Monday, March 31, 2014

Opening Spray

The CHB lays out his road map for how he plans to attack the Red Sox this season.

The early targets:

  • A.J. Pierzynski, "a 37-year-old catcher who has been voted “most hated player in baseball.' 
  • The pitching staff: "The Red Sox have too much damn for this season. ... [F]ive established starters and more big league-ready Triple A pitchers than any team in the history of the game." 
  • John Henry, "a funny Tweeter and probably the best owner in the game." 
  • Team management, "extend[ing] contracts even when the players have no leverage." 

and of course,

  • David Ortiz, who is being paid "$48 million to make sure he’s still in the fold when he’s 42.

So here we go folks: Shank is all warmed up and in regular season bitching shape. Play ball!

Saturday, March 29, 2014

No Bite for RemDawg

The CHB takes on the Jerry Remy situation. Sort of.

Remy, of course, is under fire in some quarters after his son allegedly murdered his girlfriend.

But in his column today, the The Bravest Columnist Joe Sullivan Has Ever Seen(TM), just recounts his Q&A with Remy; he doesn't actually offer a position on whether Remy should step away from the broadcast booth.
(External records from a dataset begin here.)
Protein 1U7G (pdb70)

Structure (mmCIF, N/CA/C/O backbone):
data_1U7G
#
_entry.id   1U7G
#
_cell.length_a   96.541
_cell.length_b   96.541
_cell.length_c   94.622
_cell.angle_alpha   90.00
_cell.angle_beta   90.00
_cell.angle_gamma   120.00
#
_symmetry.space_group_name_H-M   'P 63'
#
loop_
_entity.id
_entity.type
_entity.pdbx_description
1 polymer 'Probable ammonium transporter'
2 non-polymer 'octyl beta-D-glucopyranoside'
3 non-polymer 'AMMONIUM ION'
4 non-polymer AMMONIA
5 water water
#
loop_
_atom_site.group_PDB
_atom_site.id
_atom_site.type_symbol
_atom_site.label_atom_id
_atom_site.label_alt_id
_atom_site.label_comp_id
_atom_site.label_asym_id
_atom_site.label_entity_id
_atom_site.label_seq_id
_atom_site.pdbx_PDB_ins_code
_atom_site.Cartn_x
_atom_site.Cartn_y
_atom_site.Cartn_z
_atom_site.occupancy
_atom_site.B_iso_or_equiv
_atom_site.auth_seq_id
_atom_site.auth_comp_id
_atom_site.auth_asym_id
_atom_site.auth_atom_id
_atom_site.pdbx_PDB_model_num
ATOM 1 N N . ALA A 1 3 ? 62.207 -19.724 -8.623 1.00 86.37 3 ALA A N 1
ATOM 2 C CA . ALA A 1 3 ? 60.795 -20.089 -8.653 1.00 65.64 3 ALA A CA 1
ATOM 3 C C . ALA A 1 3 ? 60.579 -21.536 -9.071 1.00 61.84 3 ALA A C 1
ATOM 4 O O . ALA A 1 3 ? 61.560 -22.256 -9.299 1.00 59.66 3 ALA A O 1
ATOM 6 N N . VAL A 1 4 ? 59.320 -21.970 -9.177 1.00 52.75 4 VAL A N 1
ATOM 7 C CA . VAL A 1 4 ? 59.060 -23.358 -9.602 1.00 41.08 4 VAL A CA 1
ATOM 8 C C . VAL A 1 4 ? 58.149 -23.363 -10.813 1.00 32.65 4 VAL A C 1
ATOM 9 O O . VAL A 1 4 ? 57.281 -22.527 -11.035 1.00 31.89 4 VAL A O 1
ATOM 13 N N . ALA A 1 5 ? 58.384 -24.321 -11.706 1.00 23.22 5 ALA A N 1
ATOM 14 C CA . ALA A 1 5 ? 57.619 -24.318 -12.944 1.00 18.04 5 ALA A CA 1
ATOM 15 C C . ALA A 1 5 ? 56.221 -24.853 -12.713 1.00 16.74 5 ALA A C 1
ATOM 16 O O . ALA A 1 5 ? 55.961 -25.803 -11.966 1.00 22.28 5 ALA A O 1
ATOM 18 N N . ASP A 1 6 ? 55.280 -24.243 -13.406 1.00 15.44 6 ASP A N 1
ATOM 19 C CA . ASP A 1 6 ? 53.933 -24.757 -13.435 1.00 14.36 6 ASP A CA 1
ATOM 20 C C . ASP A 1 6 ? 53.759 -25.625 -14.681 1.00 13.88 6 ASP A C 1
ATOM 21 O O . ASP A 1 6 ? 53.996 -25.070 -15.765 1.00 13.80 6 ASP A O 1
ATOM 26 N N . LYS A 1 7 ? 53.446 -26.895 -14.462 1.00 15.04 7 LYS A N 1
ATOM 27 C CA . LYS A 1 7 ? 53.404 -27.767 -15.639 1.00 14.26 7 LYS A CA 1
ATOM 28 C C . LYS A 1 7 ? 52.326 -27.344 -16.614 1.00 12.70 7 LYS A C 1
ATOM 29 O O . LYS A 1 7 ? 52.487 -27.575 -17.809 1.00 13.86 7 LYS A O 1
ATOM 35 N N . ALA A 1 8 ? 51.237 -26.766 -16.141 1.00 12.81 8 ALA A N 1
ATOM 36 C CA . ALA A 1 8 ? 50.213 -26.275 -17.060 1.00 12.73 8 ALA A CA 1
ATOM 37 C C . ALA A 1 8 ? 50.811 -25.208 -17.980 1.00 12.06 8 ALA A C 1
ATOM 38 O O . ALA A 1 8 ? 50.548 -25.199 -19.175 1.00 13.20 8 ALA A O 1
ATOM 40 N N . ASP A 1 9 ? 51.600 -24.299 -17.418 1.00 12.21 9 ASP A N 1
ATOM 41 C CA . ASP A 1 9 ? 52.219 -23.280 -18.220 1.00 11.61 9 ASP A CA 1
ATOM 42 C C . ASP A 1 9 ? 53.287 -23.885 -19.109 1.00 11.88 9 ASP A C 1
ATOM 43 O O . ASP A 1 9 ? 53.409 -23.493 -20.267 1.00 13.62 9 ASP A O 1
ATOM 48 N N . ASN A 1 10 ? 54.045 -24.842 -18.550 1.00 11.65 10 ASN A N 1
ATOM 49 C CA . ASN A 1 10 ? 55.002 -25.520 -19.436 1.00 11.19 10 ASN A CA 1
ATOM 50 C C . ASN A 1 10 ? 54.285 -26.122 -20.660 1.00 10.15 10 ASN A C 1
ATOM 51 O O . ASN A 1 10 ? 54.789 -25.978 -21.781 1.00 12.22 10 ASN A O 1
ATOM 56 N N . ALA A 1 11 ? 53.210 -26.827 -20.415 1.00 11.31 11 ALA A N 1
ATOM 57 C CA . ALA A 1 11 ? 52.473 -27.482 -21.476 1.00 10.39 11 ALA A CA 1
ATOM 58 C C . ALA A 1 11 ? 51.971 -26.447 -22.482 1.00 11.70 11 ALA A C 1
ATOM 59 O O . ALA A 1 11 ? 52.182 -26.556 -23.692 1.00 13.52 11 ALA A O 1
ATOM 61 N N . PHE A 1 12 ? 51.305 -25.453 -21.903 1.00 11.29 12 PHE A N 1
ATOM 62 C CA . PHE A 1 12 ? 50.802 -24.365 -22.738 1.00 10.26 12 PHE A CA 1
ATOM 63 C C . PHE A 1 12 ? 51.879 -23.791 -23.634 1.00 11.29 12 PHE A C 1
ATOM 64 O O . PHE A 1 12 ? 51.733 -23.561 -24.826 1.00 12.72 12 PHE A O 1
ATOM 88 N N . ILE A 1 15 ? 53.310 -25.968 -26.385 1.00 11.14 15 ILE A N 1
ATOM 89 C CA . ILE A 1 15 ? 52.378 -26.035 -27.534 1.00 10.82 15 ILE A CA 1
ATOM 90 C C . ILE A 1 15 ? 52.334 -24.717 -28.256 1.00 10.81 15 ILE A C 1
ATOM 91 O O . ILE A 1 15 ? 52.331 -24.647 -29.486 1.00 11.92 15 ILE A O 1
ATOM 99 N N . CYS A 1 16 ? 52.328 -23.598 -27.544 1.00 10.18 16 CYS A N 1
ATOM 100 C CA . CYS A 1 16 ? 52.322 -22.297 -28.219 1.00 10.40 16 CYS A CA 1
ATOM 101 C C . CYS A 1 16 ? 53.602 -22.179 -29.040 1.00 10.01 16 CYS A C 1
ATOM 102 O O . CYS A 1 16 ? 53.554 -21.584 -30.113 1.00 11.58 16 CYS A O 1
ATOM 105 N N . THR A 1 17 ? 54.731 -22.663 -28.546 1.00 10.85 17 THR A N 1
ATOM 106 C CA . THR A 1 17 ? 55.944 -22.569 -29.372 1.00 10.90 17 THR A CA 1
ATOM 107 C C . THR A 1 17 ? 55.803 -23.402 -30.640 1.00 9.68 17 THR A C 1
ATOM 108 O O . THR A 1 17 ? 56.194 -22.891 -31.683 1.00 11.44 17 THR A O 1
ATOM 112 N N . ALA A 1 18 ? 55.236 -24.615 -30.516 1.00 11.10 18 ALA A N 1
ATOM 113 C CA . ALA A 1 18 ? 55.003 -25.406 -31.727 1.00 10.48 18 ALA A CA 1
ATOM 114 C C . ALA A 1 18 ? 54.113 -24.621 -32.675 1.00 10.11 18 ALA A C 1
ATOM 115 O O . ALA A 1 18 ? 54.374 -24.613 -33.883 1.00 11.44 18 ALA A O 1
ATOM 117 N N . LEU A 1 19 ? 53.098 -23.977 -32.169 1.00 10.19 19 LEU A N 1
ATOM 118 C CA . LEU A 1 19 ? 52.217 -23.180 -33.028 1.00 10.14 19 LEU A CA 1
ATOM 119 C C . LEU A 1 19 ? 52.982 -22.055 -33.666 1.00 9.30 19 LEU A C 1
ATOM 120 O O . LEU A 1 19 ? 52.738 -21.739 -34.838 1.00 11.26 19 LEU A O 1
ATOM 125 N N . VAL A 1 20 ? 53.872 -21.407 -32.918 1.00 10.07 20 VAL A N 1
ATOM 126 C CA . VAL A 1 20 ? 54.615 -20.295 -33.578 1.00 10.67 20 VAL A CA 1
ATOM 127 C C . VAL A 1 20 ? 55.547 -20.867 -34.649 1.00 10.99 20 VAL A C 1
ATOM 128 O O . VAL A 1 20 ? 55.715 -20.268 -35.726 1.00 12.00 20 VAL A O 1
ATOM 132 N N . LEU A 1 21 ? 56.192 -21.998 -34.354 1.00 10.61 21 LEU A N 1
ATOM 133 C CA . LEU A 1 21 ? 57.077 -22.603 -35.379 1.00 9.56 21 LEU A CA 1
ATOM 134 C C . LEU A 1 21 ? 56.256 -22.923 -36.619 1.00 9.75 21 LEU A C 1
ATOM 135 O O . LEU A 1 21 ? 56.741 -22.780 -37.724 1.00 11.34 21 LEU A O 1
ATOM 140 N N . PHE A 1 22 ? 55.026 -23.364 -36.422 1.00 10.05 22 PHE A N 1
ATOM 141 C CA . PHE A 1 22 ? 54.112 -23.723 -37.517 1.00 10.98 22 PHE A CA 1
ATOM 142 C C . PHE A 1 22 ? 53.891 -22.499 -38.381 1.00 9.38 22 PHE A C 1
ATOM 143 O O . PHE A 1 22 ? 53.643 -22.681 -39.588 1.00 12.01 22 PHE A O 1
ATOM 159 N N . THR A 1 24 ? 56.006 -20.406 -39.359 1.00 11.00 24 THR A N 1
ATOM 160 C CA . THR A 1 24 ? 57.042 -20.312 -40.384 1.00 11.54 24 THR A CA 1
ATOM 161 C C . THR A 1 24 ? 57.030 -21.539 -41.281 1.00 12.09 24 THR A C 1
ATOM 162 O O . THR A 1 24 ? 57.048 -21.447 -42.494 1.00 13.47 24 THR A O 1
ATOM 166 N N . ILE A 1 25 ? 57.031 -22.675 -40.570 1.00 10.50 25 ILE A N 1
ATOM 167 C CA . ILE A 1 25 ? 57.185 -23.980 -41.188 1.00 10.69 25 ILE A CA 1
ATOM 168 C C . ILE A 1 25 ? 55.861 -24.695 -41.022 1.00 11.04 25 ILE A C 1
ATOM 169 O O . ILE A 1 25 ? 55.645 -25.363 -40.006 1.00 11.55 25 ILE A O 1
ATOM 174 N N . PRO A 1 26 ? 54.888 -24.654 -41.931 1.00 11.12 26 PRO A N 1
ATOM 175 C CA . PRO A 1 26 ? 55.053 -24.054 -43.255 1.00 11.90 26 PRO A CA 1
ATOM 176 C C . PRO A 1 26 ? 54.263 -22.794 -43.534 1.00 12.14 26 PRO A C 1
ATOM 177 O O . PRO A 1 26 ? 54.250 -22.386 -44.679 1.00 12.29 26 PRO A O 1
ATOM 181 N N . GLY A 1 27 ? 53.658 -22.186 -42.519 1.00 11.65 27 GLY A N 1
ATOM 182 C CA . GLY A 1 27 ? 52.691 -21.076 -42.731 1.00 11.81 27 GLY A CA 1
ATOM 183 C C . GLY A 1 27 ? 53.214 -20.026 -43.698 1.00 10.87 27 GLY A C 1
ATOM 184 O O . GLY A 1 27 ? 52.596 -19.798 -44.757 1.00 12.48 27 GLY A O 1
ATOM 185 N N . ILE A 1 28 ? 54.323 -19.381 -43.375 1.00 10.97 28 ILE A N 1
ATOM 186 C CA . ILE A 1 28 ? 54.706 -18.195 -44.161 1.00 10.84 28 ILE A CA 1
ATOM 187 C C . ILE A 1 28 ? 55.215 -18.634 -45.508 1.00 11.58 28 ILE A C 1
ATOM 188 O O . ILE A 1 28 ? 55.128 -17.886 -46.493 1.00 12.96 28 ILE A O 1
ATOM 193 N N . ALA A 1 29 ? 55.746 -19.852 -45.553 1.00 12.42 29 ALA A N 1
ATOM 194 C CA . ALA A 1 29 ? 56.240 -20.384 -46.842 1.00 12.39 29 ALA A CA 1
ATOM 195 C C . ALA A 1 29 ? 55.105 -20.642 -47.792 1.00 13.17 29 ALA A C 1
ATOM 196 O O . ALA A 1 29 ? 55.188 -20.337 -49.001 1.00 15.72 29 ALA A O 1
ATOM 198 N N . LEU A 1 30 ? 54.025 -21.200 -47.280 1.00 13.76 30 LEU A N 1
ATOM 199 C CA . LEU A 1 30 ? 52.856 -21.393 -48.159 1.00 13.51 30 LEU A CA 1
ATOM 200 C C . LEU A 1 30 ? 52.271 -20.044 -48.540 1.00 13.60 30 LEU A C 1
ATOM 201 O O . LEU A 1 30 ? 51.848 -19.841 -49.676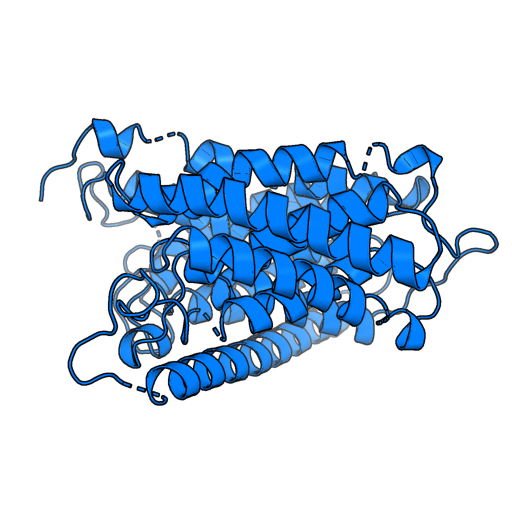 1.00 14.50 30 LEU A O 1
ATOM 206 N N . PHE A 1 31 ? 52.235 -19.135 -47.577 1.00 13.12 31 PHE A N 1
ATOM 207 C CA . PHE A 1 31 ? 51.654 -17.829 -47.837 1.00 12.13 31 PHE A CA 1
ATOM 208 C C . PHE A 1 31 ? 52.346 -17.171 -49.007 1.00 12.76 31 PHE A C 1
ATOM 209 O O . PHE A 1 31 ? 51.721 -16.730 -49.979 1.00 14.70 31 PHE A O 1
ATOM 217 N N . TYR A 1 32 ? 53.665 -17.093 -48.927 1.00 13.12 32 TYR A N 1
ATOM 218 C CA . TYR A 1 32 ? 54.373 -16.501 -50.061 1.00 12.53 32 TYR A CA 1
ATOM 219 C C . TYR A 1 32 ? 54.428 -17.407 -51.284 1.00 14.07 32 TYR A C 1
ATOM 220 O O . TYR A 1 32 ? 54.492 -16.848 -52.373 1.00 16.05 32 TYR A O 1
ATOM 229 N N . GLY A 1 33 ? 54.350 -18.690 -51.053 1.00 13.78 33 GLY A N 1
ATOM 230 C CA . GLY A 1 33 ? 54.317 -19.605 -52.184 1.00 15.89 33 GLY A CA 1
ATOM 231 C C . GLY A 1 33 ? 53.143 -19.270 -53.093 1.00 18.24 33 GLY A C 1
ATOM 232 O O . GLY A 1 33 ? 53.260 -19.436 -54.329 1.00 22.72 33 GLY A O 1
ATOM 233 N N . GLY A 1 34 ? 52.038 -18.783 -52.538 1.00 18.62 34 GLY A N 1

Revelation: John Henry is quoted as saying, “I’ve told [Remy] all of us in Red Sox Nation stand behind him.’’

The CHB's obligatory shot  response asserts: "Henry’s generous statements no longer qualify as the whole truth. It is beyond dispute at this hour that not all Red Sox fans are supportive of Remy staying in the broadcast booth."

Well, OK. But one would think a guy who's been in a sportswriting gig for 30 years would have heard of a generalization.

Wednesday, March 26, 2014

Center Field

Shank gets shipped back to Fort Myers for a few more days, and covers the situation with the Red Sox center field position.
FORT MYERS, Fla. — So how does this all feel if you are Jackie Bradley Jr.? What’s it like when you are old news, under the radar, and suddenly almost invisible at the age of 23?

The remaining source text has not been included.